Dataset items
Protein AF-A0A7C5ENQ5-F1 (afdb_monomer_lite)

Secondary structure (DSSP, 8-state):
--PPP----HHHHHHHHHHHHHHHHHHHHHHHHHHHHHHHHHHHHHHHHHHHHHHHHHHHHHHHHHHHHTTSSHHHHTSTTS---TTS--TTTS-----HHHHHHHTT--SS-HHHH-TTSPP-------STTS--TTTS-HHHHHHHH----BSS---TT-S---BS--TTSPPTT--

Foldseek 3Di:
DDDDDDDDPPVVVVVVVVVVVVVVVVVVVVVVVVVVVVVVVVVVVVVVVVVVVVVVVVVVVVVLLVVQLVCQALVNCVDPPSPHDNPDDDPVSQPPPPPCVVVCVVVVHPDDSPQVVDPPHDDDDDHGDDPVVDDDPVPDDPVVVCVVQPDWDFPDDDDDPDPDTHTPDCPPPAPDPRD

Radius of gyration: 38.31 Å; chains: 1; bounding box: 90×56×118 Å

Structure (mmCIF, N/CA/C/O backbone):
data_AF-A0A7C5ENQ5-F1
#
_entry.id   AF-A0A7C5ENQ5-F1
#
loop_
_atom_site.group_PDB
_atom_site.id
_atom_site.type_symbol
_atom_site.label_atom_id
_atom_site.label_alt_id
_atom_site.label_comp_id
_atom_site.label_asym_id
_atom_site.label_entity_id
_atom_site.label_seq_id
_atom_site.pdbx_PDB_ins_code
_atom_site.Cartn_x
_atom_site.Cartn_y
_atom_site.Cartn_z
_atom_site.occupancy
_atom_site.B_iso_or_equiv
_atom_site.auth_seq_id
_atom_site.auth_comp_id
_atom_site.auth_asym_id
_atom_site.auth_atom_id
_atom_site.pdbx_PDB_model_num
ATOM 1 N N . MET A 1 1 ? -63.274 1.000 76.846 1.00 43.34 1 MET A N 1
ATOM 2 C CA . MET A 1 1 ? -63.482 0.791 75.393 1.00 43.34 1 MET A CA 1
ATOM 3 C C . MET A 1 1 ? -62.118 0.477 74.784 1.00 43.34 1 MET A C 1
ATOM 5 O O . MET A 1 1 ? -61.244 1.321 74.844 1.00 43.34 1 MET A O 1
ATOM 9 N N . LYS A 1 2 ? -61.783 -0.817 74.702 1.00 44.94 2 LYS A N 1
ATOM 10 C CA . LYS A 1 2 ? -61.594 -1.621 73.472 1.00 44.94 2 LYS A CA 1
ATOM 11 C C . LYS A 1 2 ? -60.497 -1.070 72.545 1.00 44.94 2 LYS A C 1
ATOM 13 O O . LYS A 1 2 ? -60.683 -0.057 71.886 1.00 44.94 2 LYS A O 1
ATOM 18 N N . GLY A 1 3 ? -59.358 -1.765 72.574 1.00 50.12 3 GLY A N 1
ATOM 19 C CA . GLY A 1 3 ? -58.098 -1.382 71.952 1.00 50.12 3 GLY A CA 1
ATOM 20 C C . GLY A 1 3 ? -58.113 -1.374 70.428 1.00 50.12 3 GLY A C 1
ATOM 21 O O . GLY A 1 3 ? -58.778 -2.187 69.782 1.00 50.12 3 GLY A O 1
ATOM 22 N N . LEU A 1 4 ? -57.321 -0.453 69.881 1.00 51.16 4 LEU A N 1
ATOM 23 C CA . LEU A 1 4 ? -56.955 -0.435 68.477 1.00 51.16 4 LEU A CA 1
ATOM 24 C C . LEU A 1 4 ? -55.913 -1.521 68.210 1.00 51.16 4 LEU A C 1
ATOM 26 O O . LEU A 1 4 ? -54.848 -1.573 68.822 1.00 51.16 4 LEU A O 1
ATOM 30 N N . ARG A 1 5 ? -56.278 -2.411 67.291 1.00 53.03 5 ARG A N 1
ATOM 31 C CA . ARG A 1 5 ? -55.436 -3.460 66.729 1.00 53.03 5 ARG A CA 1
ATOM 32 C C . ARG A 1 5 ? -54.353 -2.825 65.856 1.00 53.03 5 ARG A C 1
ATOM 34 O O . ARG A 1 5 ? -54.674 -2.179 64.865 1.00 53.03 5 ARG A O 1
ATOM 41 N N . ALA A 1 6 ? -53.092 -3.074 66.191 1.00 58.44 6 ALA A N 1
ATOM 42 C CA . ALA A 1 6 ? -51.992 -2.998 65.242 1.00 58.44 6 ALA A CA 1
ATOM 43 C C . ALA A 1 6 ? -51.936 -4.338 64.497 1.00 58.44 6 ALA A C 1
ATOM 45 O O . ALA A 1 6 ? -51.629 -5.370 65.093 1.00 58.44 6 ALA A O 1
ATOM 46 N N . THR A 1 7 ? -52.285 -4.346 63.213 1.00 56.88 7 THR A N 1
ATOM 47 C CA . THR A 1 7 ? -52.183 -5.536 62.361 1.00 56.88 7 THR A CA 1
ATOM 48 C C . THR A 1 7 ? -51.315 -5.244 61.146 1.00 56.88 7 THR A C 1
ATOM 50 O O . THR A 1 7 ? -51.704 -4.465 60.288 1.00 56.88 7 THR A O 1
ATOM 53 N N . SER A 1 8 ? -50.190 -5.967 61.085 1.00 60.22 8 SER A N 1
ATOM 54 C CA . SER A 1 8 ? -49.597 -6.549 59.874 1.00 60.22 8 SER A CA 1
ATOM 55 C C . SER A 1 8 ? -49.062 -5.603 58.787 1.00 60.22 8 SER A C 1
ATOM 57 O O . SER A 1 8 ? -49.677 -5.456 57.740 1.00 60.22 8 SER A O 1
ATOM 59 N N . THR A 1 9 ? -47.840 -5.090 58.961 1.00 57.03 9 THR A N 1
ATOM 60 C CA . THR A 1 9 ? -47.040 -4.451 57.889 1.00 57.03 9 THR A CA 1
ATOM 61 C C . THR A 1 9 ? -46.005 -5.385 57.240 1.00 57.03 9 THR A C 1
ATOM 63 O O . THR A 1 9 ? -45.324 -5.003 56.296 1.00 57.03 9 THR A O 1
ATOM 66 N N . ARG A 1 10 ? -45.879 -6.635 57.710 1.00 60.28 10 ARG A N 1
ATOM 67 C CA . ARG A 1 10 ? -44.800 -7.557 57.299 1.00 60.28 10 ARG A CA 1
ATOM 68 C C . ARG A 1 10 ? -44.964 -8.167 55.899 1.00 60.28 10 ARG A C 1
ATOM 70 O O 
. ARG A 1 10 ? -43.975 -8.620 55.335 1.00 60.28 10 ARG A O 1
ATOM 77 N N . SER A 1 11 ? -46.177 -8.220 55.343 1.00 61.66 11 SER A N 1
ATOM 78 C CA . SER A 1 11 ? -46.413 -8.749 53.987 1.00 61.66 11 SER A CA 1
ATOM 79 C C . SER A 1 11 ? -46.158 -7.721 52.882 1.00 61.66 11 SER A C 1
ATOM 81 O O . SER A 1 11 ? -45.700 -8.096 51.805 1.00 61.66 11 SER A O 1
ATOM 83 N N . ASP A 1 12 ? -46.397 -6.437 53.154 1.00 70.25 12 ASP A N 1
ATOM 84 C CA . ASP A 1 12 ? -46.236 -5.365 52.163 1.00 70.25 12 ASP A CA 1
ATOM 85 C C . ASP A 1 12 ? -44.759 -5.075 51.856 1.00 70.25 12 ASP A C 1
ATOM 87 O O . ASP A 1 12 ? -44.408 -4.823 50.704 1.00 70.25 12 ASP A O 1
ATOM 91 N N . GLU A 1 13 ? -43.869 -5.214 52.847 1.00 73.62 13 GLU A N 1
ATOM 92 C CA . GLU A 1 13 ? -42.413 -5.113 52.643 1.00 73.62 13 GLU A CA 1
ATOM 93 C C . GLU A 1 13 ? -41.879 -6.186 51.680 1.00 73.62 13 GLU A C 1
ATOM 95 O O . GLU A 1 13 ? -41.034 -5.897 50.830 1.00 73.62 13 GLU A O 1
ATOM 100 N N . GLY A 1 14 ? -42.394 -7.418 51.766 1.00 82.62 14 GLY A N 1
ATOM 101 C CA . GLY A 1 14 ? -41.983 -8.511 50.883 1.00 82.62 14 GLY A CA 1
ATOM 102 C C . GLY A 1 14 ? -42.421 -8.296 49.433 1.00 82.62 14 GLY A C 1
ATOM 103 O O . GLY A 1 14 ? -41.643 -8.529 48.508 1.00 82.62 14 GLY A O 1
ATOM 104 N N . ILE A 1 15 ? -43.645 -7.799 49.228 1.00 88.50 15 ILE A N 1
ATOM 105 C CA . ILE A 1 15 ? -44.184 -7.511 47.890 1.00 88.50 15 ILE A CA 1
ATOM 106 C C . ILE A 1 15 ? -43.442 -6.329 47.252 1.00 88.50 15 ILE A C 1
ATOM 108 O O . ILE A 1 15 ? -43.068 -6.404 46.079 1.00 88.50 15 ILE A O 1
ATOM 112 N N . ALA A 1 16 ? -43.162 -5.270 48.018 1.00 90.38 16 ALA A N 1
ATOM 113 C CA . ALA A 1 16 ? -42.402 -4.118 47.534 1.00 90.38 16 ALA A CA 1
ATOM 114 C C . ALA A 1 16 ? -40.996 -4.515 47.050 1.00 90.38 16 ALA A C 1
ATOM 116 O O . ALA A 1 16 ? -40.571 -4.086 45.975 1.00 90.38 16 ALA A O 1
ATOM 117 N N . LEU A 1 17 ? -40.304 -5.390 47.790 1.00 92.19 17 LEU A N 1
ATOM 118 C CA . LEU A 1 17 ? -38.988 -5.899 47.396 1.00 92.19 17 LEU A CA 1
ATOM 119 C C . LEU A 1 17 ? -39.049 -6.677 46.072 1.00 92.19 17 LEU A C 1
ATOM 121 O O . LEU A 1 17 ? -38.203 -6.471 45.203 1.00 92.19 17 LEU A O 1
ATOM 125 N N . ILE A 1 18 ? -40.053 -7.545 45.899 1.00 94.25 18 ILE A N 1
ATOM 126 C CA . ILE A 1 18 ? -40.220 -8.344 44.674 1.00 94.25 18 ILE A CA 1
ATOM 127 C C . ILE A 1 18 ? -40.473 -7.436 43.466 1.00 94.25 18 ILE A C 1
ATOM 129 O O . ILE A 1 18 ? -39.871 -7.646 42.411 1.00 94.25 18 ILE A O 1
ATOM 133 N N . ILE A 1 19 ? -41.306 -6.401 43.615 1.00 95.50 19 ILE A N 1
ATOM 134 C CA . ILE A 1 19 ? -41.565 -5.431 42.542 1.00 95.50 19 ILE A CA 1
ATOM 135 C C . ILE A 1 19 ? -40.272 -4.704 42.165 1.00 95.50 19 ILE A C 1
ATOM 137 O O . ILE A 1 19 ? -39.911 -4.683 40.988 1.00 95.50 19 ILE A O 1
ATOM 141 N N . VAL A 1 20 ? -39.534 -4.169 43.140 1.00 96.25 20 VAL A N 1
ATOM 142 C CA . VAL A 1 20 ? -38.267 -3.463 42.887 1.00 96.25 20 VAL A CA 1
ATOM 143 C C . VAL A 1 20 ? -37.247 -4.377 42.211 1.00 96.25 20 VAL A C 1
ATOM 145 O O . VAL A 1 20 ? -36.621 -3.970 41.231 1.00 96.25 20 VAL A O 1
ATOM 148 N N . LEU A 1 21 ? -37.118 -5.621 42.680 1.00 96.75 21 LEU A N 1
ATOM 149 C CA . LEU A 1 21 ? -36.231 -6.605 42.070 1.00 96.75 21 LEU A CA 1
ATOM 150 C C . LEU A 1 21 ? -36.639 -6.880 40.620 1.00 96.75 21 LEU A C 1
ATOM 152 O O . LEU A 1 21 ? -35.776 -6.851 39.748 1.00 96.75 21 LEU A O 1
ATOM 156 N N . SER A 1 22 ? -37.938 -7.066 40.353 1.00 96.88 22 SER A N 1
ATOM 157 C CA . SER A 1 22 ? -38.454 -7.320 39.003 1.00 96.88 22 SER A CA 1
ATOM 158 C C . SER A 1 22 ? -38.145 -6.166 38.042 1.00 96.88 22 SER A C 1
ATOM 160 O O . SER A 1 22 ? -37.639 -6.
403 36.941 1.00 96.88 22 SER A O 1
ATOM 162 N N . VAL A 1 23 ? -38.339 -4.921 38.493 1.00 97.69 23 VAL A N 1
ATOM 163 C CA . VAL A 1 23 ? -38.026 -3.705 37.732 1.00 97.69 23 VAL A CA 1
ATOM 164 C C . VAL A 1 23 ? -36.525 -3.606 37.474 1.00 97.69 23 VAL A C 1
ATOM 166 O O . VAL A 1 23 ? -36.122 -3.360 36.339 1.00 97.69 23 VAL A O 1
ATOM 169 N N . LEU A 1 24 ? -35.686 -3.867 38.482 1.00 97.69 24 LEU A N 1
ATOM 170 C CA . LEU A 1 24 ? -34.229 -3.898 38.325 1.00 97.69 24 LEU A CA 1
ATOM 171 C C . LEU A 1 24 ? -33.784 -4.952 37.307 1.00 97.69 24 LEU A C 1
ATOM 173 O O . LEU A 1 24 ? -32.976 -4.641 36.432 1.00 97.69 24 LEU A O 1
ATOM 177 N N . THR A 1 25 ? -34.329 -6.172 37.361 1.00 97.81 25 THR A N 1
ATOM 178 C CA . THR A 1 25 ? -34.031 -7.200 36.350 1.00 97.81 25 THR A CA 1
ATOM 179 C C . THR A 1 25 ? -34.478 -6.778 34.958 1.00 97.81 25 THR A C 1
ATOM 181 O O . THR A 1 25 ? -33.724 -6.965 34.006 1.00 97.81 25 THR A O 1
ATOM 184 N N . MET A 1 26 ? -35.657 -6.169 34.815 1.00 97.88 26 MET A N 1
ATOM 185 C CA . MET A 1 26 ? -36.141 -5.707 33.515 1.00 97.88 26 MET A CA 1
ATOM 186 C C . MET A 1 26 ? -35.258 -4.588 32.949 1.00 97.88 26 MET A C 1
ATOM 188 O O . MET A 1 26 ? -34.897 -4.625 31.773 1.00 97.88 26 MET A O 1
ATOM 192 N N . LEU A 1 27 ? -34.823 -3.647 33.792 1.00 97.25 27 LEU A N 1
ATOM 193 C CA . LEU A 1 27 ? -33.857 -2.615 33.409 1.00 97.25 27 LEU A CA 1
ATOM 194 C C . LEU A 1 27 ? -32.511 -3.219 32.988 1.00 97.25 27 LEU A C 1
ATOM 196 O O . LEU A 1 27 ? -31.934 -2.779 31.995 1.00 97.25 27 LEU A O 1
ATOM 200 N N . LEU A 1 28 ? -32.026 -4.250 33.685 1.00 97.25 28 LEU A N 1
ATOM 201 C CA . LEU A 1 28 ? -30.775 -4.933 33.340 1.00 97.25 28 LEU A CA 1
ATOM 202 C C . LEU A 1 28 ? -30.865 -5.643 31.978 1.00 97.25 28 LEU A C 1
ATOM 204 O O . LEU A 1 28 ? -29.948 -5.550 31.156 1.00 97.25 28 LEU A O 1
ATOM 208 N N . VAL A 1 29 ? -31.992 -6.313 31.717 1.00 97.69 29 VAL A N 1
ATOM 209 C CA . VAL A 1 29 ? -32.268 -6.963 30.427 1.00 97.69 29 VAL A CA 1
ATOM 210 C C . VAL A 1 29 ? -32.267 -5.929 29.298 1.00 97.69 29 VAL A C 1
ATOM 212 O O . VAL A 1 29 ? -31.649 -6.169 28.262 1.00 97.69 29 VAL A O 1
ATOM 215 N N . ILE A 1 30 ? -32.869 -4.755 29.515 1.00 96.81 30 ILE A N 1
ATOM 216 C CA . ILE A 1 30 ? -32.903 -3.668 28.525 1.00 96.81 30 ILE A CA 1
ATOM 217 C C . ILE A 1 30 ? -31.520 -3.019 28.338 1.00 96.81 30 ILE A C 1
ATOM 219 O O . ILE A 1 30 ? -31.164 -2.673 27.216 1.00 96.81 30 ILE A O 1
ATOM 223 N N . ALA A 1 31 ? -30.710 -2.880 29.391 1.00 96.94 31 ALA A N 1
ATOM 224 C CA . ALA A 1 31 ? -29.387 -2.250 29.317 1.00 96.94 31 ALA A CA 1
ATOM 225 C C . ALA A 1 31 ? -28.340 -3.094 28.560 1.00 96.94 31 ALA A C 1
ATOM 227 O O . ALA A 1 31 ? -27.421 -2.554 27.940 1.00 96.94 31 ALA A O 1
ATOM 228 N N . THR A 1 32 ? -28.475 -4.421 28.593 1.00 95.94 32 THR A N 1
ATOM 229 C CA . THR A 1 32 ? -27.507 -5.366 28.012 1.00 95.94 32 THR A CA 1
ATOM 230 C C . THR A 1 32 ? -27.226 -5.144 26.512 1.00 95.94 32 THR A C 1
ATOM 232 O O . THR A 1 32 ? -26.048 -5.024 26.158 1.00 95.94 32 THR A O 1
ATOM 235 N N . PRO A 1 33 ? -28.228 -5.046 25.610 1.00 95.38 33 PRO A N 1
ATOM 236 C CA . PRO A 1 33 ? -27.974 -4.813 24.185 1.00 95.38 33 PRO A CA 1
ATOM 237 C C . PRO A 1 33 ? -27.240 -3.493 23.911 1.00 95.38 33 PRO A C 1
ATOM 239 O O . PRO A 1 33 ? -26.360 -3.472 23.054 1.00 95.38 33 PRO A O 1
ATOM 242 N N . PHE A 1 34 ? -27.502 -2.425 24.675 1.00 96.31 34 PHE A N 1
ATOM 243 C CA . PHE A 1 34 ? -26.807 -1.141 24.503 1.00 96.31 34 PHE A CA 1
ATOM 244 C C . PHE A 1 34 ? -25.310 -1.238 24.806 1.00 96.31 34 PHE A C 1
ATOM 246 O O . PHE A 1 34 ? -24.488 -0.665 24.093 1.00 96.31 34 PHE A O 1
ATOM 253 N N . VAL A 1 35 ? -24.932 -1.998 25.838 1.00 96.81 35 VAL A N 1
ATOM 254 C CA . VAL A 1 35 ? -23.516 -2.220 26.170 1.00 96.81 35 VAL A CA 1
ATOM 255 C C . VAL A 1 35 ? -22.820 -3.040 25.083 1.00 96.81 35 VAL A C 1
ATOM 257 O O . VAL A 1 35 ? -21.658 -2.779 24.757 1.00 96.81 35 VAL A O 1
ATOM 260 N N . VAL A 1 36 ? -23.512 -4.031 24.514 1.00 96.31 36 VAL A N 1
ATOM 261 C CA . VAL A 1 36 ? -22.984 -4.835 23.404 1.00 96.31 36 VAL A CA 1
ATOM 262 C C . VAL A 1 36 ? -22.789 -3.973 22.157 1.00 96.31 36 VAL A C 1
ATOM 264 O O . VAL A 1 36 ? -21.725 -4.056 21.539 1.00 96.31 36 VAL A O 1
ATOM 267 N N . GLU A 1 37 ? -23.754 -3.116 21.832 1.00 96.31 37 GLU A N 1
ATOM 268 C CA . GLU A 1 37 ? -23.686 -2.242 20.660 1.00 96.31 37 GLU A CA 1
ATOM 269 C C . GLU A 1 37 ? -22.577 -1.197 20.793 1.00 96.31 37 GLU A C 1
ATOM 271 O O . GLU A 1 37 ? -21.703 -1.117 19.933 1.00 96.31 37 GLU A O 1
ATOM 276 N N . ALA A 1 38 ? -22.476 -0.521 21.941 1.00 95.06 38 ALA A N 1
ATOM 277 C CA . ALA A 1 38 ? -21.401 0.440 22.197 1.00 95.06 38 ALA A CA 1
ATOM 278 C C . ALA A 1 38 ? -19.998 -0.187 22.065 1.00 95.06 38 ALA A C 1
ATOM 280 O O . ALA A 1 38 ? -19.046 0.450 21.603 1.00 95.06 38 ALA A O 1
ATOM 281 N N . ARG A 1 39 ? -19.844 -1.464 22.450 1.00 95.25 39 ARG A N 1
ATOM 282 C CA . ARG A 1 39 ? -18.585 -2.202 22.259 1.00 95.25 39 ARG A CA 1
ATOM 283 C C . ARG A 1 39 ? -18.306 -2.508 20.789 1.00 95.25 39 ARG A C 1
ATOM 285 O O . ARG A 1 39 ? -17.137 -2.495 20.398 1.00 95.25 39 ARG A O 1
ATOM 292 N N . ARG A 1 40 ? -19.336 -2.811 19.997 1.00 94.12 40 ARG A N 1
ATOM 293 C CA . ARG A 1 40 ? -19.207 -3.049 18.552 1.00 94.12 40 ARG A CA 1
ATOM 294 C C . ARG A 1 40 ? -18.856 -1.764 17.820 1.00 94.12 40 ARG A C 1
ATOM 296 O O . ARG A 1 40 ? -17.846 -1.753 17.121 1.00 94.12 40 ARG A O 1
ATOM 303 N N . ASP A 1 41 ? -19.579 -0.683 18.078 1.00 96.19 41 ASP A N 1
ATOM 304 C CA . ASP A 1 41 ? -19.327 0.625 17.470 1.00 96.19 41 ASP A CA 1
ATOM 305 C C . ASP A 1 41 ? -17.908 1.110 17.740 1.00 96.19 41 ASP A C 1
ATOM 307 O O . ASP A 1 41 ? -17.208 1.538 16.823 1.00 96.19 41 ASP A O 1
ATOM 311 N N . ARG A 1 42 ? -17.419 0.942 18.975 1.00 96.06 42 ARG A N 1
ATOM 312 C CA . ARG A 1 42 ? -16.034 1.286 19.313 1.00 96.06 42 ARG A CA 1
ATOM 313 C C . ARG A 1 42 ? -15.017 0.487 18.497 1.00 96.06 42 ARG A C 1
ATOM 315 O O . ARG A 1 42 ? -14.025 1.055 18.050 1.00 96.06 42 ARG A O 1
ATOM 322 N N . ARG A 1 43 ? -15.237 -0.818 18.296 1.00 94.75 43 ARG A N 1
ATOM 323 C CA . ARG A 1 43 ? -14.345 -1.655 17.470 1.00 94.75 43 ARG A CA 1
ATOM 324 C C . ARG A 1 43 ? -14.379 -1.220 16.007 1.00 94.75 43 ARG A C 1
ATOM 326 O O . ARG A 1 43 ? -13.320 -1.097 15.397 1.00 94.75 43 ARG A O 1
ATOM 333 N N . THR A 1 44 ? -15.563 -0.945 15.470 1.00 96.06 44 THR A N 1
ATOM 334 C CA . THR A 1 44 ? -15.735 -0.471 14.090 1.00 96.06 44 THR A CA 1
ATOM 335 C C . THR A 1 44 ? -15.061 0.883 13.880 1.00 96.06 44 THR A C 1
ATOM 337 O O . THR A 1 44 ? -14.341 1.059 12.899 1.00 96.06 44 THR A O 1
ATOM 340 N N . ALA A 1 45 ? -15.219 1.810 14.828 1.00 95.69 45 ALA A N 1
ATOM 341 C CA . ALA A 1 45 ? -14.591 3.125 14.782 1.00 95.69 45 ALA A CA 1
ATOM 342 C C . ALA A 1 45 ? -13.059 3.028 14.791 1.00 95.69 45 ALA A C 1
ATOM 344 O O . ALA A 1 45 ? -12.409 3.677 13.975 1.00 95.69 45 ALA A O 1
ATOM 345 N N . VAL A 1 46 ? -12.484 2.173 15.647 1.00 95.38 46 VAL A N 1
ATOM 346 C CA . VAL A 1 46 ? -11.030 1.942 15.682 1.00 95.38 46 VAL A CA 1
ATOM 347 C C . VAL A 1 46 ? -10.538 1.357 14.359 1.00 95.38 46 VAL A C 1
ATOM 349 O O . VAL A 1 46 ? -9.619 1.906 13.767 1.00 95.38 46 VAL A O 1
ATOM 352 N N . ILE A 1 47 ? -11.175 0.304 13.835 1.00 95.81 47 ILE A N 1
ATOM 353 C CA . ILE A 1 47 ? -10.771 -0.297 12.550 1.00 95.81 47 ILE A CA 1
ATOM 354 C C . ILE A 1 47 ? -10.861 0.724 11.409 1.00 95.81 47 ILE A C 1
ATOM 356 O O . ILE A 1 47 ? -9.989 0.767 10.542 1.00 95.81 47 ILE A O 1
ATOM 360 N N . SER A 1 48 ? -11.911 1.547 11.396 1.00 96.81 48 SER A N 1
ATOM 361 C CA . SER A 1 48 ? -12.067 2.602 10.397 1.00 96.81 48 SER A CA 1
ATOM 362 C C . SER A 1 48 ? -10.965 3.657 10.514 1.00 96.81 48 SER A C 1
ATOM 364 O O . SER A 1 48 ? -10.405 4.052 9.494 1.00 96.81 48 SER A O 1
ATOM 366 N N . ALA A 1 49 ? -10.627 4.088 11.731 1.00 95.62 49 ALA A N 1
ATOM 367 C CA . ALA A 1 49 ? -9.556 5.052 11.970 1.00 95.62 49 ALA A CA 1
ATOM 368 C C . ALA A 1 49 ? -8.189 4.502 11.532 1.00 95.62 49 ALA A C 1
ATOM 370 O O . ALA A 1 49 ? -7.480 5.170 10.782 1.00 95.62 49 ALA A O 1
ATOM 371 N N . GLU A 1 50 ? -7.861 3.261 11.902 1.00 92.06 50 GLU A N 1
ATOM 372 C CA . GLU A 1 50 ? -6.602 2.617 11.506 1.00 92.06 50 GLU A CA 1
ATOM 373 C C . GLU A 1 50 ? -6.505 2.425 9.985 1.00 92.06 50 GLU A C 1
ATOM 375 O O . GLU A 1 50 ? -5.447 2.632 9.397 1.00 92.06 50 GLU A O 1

# Required action:
From the data above, output only the lines between the line containing "ATOM 81 O O" and the line containing "ATOM 116 O O", inclusive, exactly as written.

# Your solution:
ATOM 81 O O . SER A 1 11 ? -45.700 -8.096 51.805 1.00 61.66 11 SER A O 1
ATOM 83 N N . ASP A 1 12 ? -46.397 -6.437 53.154 1.00 70.25 12 ASP A N 1
ATOM 84 C CA . ASP A 1 12 ? -46.236 -5.365 52.163 1.00 70.25 12 ASP A CA 1
ATOM 85 C C . ASP A 1 12 ? -44.759 -5.075 51.856 1.00 70.25 12 ASP A C 1
ATOM 87 O O . ASP A 1 12 ? -44.408 -4.823 50.704 1.00 70.25 12 ASP A O 1
ATOM 91 N N . GLU A 1 13 ? -43.869 -5.214 52.847 1.00 73.62 13 GLU A N 1
ATOM 92 C CA . GLU A 1 13 ? -42.413 -5.113 52.643 1.00 73.62 13 GLU A CA 1
ATOM 93 C C . GLU A 1 13 ? -41.879 -6.186 51.680 1.00 73.62 13 GLU A C 1
ATOM 95 O O . GLU A 1 13 ? -41.034 -5.897 50.830 1.00 73.62 13 GLU A O 1
ATOM 100 N N . GLY A 1 14 ? -42.394 -7.418 51.766 1.00 82.62 14 GLY A N 1
ATOM 101 C CA . GLY A 1 14 ? -41.983 -8.511 50.883 1.00 82.62 14 GLY A CA 1
ATOM 102 C C . GLY A 1 14 ? -42.421 -8.296 49.433 1.00 82.62 14 GLY A C 1
ATOM 103 O O . GLY A 1 14 ? -41.643 -8.529 48.508 1.00 82.62 14 GLY A O 1
ATOM 104 N N . ILE A 1 15 ? -43.645 -7.799 49.228 1.00 88.50 15 ILE A N 1
ATOM 105 C CA . ILE A 1 15 ? -44.184 -7.511 47.890 1.00 88.50 15 ILE A CA 1
ATOM 106 C C . ILE A 1 15 ? -43.442 -6.329 47.252 1.00 88.50 15 ILE A C 1
ATOM 108 O O . ILE A 1 15 ? -43.068 -6.404 46.079 1.00 88.50 15 ILE A O 1
ATOM 112 N N . ALA A 1 16 ? -43.162 -5.270 48.018 1.00 90.38 16 ALA A N 1
ATOM 113 C CA . ALA A 1 16 ? -42.402 -4.118 47.534 1.00 90.38 16 ALA A CA 1
ATOM 114 C C . ALA A 1 16 ? -40.996 -4.515 47.050 1.00 90.38 16 ALA A C 1
ATOM 116 O O . ALA A 1 16 ? -40.571 -4.086 45.975 1.00 90.38 16 ALA A O 1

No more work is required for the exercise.